In the first fourth of the book Ms Graf gives a clear summary of W. B. Yeats's occult background in Theosophy, his long association with the Order of the Golden Dawn and its successors, his formation of several Celtic magical orders, and his later interests in spiritualism. The real core of the work is the detailed examination of Per Amica Silentia Luna (1916) perhaps Yeats's most understudied and most underrated book. Squeezing meaning from this work is rather like deciphering a coded document, because it is written in Yeats's most carefully crafted, measured, and completely deceptive prose. Many turns of phrases heretofore interpreted as poetic figures of speech by literary academics are revealed by Graf to be Yeats's own private esoteric terms with specific, concrete meanings. Most Yeats scholars have considered Per Amica to be an obscure prelude to A Vision (1925 and 1934), but Graf reveals it to be a unique and revealing work, in many ways expressing ideas much different and different from its better known cousin.
The final chapters deals with the series of mediumistic experienced by Yeats bride Georgie (known as George) Hyde-Lees which began to occur four days after their wedding in October 1917. These mediumistic experiences, became the basics of Yeats's new "philosophy" published the two versions of A Vision, and became the underpinning of almost everything he wrote during the later period of his life.
Graf's book forms a powerful antithesis to Brenda Maddox's recent odorous book Yeats's Ghosts (1999), which suggested that the entire visionary experience of Yeates was driven by the ticking of Mrs Yeats' biological time-clock, and that she faked the entire mediumistic experience to keep her husband's interest and to deliver instructions about their sex lives designed to produce pregnancy in the most efficient manner. Instead Graf advances a more reasonable thesis: that the Yeats were engaged in a form of sex magic, guided the supernal intelligences toward the creation of "children of a higher order," perhaps an Irish Avatar for the new age.
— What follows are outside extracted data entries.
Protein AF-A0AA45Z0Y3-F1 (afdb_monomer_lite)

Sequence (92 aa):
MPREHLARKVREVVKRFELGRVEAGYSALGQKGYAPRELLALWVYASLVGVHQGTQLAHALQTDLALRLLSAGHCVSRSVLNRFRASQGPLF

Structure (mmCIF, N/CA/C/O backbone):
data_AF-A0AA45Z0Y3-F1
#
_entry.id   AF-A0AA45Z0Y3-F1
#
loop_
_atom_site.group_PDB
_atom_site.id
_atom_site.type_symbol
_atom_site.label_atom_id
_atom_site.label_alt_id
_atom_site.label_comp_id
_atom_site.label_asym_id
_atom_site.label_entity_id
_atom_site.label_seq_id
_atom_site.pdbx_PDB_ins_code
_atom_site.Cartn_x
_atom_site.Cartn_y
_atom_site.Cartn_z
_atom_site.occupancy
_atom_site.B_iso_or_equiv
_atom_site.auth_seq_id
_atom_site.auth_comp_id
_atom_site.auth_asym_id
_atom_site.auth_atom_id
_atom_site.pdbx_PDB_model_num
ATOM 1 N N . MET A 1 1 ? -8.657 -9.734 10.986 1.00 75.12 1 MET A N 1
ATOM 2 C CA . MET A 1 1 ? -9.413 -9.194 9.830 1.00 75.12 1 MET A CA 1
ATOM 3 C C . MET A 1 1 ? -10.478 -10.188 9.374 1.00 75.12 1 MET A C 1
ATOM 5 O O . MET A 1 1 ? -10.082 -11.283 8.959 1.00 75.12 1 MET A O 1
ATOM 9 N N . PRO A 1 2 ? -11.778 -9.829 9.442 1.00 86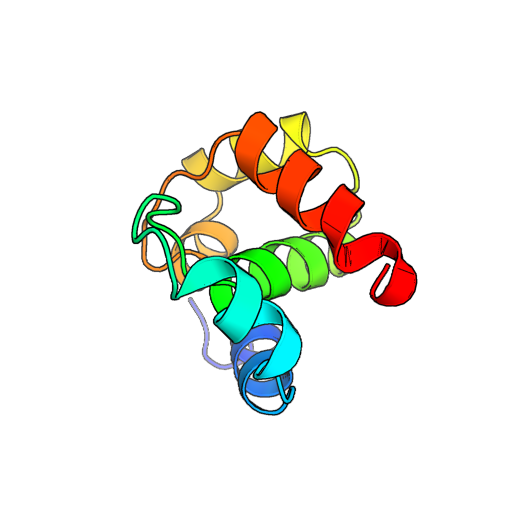.38 2 PRO A N 1
ATOM 10 C CA . PRO A 1 2 ? -12.903 -10.651 8.972 1.00 86.38 2 PRO A CA 1
ATOM 11 C C . PRO A 1 2 ? -12.770 -11.077 7.503 1.00 86.38 2 PRO A C 1
ATOM 13 O O . PRO A 1 2 ? -12.046 -10.440 6.733 1.00 86.38 2 PRO A O 1
ATOM 16 N N . ARG A 1 3 ? -13.459 -12.155 7.103 1.00 79.38 3 ARG A N 1
ATOM 17 C CA . ARG A 1 3 ? -13.400 -12.685 5.724 1.00 79.38 3 ARG A CA 1
ATOM 18 C C . ARG A 1 3 ? -13.984 -11.717 4.688 1.00 79.38 3 ARG A C 1
ATOM 20 O O . ARG A 1 3 ? -13.449 -11.641 3.589 1.00 79.38 3 ARG A O 1
ATOM 27 N N . GLU A 1 4 ? -14.991 -10.940 5.068 1.00 87.75 4 GLU A N 1
ATOM 28 C CA . GLU A 1 4 ? -15.701 -9.996 4.189 1.00 87.75 4 GLU A CA 1
ATOM 29 C C . GLU A 1 4 ? -15.113 -8.576 4.210 1.00 87.75 4 GLU A C 1
ATOM 31 O O . GLU A 1 4 ? -15.684 -7.642 3.654 1.00 87.75 4 GLU A O 1
ATOM 36 N N . HIS A 1 5 ? -13.949 -8.390 4.839 1.00 91.81 5 HIS A N 1
ATOM 37 C CA . HIS A 1 5 ? -13.332 -7.072 4.941 1.00 91.81 5 HIS A CA 1
ATOM 38 C C . HIS A 1 5 ? -12.945 -6.511 3.561 1.00 91.81 5 HIS A C 1
ATOM 40 O O . HIS A 1 5 ? -12.333 -7.214 2.751 1.00 91.81 5 HIS A O 1
ATOM 46 N N . LEU A 1 6 ? -13.199 -5.216 3.331 1.00 91.69 6 LEU A N 1
ATOM 47 C CA . LEU A 1 6 ? -12.948 -4.522 2.059 1.00 91.69 6 LEU A CA 1
ATOM 48 C C . LEU A 1 6 ? -11.534 -4.763 1.509 1.00 91.69 6 LEU A C 1
ATOM 50 O O . LEU A 1 6 ? -11.369 -5.091 0.338 1.00 91.69 6 LEU A O 1
ATOM 54 N N . ALA A 1 7 ? -10.514 -4.684 2.364 1.00 91.25 7 ALA A N 1
ATOM 55 C CA . ALA A 1 7 ? -9.121 -4.940 1.987 1.00 91.25 7 ALA A CA 1
ATOM 56 C C . ALA A 1 7 ? -8.888 -6.326 1.354 1.00 91.25 7 ALA A C 1
ATOM 58 O O . ALA A 1 7 ? -8.096 -6.454 0.424 1.00 91.25 7 ALA A O 1
ATOM 59 N N . ARG A 1 8 ? -9.602 -7.372 1.797 1.00 91.69 8 ARG A N 1
ATOM 60 C CA . ARG A 1 8 ? -9.505 -8.698 1.165 1.00 91.69 8 ARG A CA 1
ATOM 61 C C . ARG A 1 8 ? -10.096 -8.671 -0.242 1.00 91.69 8 ARG A C 1
ATOM 63 O O . ARG A 1 8 ? -9.486 -9.210 -1.158 1.00 91.69 8 ARG A O 1
ATOM 70 N N . LYS A 1 9 ? -11.229 -7.988 -0.427 1.00 93.25 9 LYS A N 1
ATOM 71 C CA . LYS A 1 9 ? -11.852 -7.808 -1.745 1.00 93.25 9 LYS A CA 1
ATOM 72 C C . LYS A 1 9 ? -10.945 -7.016 -2.689 1.00 93.25 9 LYS A C 1
ATOM 74 O O . LYS A 1 9 ? -10.741 -7.444 -3.819 1.00 93.25 9 LYS A O 1
ATOM 79 N N . VAL A 1 10 ? -10.334 -5.931 -2.206 1.00 93.44 10 VAL A N 1
ATOM 80 C CA . VAL A 1 10 ? -9.340 -5.151 -2.964 1.00 93.44 10 VAL A CA 1
ATOM 81 C C . VAL A 1 10 ? -8.163 -6.030 -3.381 1.00 93.44 10 VAL A C 1
ATOM 83 O O . VAL A 1 10 ? -7.791 -6.022 -4.550 1.00 93.44 10 VAL A O 1
ATOM 86 N N . ARG A 1 11 ? -7.617 -6.846 -2.470 1.00 92.06 11 ARG A N 1
ATOM 87 C CA . ARG A 1 11 ? -6.515 -7.767 -2.786 1.00 92.06 11 ARG A CA 1
ATOM 88 C C . ARG A 1 11 ? -6.879 -8.752 -3.898 1.00 92.06 11 ARG A C 1
ATOM 90 O O . ARG A 1 11 ? -6.073 -8.961 -4.798 1.00 92.06 11 ARG A O 1
ATOM 97 N N . GLU A 1 12 ? -8.075 -9.338 -3.860 1.00 92.06 12 GLU A N 1
ATOM 98 C CA . GLU A 1 12 ? -8.525 -10.270 -4.904 1.00 92.06 12 GLU A CA 1
ATOM 99 C C . GLU A 1 12 ? -8.803 -9.580 -6.243 1.00 92.06 12 GLU A C 1
ATOM 101 O O . GLU A 1 12 ? -8.493 -10.135 -7.294 1.00 92.06 12 GLU A O 1
ATOM 106 N N . VAL A 1 13 ? -9.336 -8.359 -6.222 1.00 91.94 13 VAL A N 1
ATOM 107 C CA . VAL A 1 13 ? -9.552 -7.561 -7.435 1.00 91.94 13 VAL A CA 1
ATOM 108 C C . VAL A 1 13 ? -8.214 -7.185 -8.070 1.00 91.94 13 VAL A C 1
ATOM 110 O O . VAL A 1 13 ? -8.002 -7.457 -9.247 1.00 91.94 13 VAL A O 1
ATOM 113 N N . VAL A 1 14 ? -7.270 -6.657 -7.288 1.00 90.19 14 VAL A N 1
ATOM 114 C CA . VAL A 1 14 ? -5.948 -6.222 -7.767 1.00 90.19 14 VAL A CA 1
ATOM 115 C C . VAL A 1 14 ? -5.091 -7.387 -8.279 1.00 90.19 14 VAL A C 1
ATOM 117 O O . VAL A 1 14 ? -4.271 -7.199 -9.175 1.00 90.19 14 VAL A O 1
ATOM 120 N N . LYS A 1 15 ? -5.293 -8.616 -7.788 1.00 88.50 15 LYS A N 1
ATOM 121 C CA . LYS A 1 15 ? -4.667 -9.822 -8.366 1.00 88.50 15 LYS A CA 1
ATOM 122 C C . LYS A 1 15 ? -5.048 -10.068 -9.827 1.00 88.50 15 LYS A C 1
ATOM 124 O O . LYS A 1 15 ? -4.244 -10.636 -10.551 1.00 88.50 15 LYS A O 1
ATOM 129 N N . ARG A 1 16 ? -6.241 -9.643 -10.253 1.00 88.06 16 ARG A N 1
ATOM 130 C CA . ARG A 1 16 ? -6.743 -9.842 -11.623 1.00 88.06 16 ARG A CA 1
ATOM 131 C C . ARG A 1 16 ? -6.245 -8.787 -12.609 1.00 88.06 16 ARG A C 1
ATOM 133 O O . ARG A 1 16 ? -6.478 -8.930 -13.800 1.00 88.06 16 ARG A O 1
ATOM 140 N N . PHE A 1 17 ? -5.600 -7.723 -12.128 1.00 86.12 17 PHE A N 1
ATOM 141 C CA . PHE A 1 17 ? -5.007 -6.723 -13.008 1.00 86.12 17 PHE A CA 1
ATOM 142 C C . PHE A 1 17 ? -3.705 -7.255 -13.607 1.00 86.12 17 PHE A C 1
ATOM 144 O O . PHE A 1 17 ? -2.807 -7.704 -12.882 1.00 86.12 17 PHE A O 1
ATOM 151 N N . GLU A 1 18 ? -3.611 -7.134 -14.929 1.00 79.75 18 GLU A N 1
ATOM 152 C CA . GLU A 1 18 ? -2.399 -7.363 -15.708 1.00 79.75 18 GLU A CA 1
ATOM 153 C C . GLU A 1 18 ? -1.424 -6.200 -15.482 1.00 79.75 18 GLU A C 1
ATOM 155 O O . GLU A 1 18 ? -1.612 -5.094 -15.990 1.00 79.75 18 GLU A O 1
ATOM 160 N N . LEU A 1 19 ? -0.380 -6.439 -14.683 1.00 78.00 19 LEU A N 1
ATOM 161 C CA . LEU A 1 19 ? 0.617 -5.428 -14.309 1.00 78.00 19 LEU A CA 1
ATOM 162 C C . LEU A 1 19 ? 1.936 -5.567 -15.073 1.00 78.00 19 LEU A C 1
ATOM 164 O O . LEU A 1 19 ? 2.887 -4.862 -14.747 1.00 78.00 19 LEU A O 1
ATOM 168 N N . GLY A 1 20 ? 2.001 -6.398 -16.119 1.00 73.00 20 GLY A N 1
ATOM 169 C CA . GLY A 1 20 ? 3.251 -6.705 -16.826 1.00 73.00 20 GLY A CA 1
ATOM 170 C C . GLY A 1 20 ? 4.026 -5.469 -17.308 1.00 73.00 20 GLY A C 1
ATOM 171 O O . GLY A 1 20 ? 5.242 -5.397 -17.145 1.00 73.00 20 GLY A O 1
ATOM 172 N N . ARG A 1 21 ? 3.337 -4.430 -17.809 1.00 72.06 21 ARG A N 1
ATOM 173 C CA . ARG A 1 21 ? 3.982 -3.157 -18.209 1.00 72.06 21 ARG A CA 1
ATOM 174 C C . ARG A 1 21 ? 4.534 -2.360 -17.022 1.00 72.06 21 ARG A C 1
ATOM 176 O O . ARG A 1 21 ? 5.545 -1.677 -17.161 1.00 72.06 21 ARG A O 1
ATOM 183 N N . VAL A 1 22 ? 3.878 -2.442 -15.866 1.00 74.56 22 VAL A N 1
ATOM 184 C CA . VAL A 1 22 ? 4.296 -1.765 -14.630 1.00 74.56 22 VAL A CA 1
ATOM 185 C C . VAL A 1 22 ? 5.474 -2.504 -13.993 1.00 74.56 22 VAL A C 1
ATOM 187 O O . VAL A 1 22 ? 6.443 -1.880 -13.564 1.00 74.56 22 VAL A O 1
ATOM 190 N N . GLU A 1 23 ? 5.416 -3.836 -13.979 1.00 73.31 23 GLU A N 1
ATOM 191 C CA . GLU A 1 23 ? 6.452 -4.725 -13.450 1.00 73.31 23 GLU A CA 1
ATOM 192 C C . GLU A 1 23 ? 7.740 -4.659 -14.283 1.00 73.31 23 GLU A C 1
ATOM 194 O O . GLU A 1 23 ? 8.824 -4.587 -13.706 1.00 73.31 23 GLU A O 1
ATOM 199 N N . ALA A 1 24 ? 7.650 -4.546 -15.614 1.00 69.25 24 ALA A N 1
ATOM 200 C CA . ALA A 1 24 ? 8.816 -4.372 -16.487 1.00 69.25 24 ALA A CA 1
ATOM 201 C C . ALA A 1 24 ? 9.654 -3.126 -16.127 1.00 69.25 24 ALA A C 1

This does not negate the ticking of George's time-clock, or her desire to have children as a motive, but recognizes and accepts the deeply held occult convictions of both of the Yeates.
Graf's book may signal a new "middle ground" approach the Yeats's occult interests such as been recently applied to the history of Theosophy by K Paul Johnson and Joscelyn Godwin. If so, she has performed an invaluable service to the study of Yeats.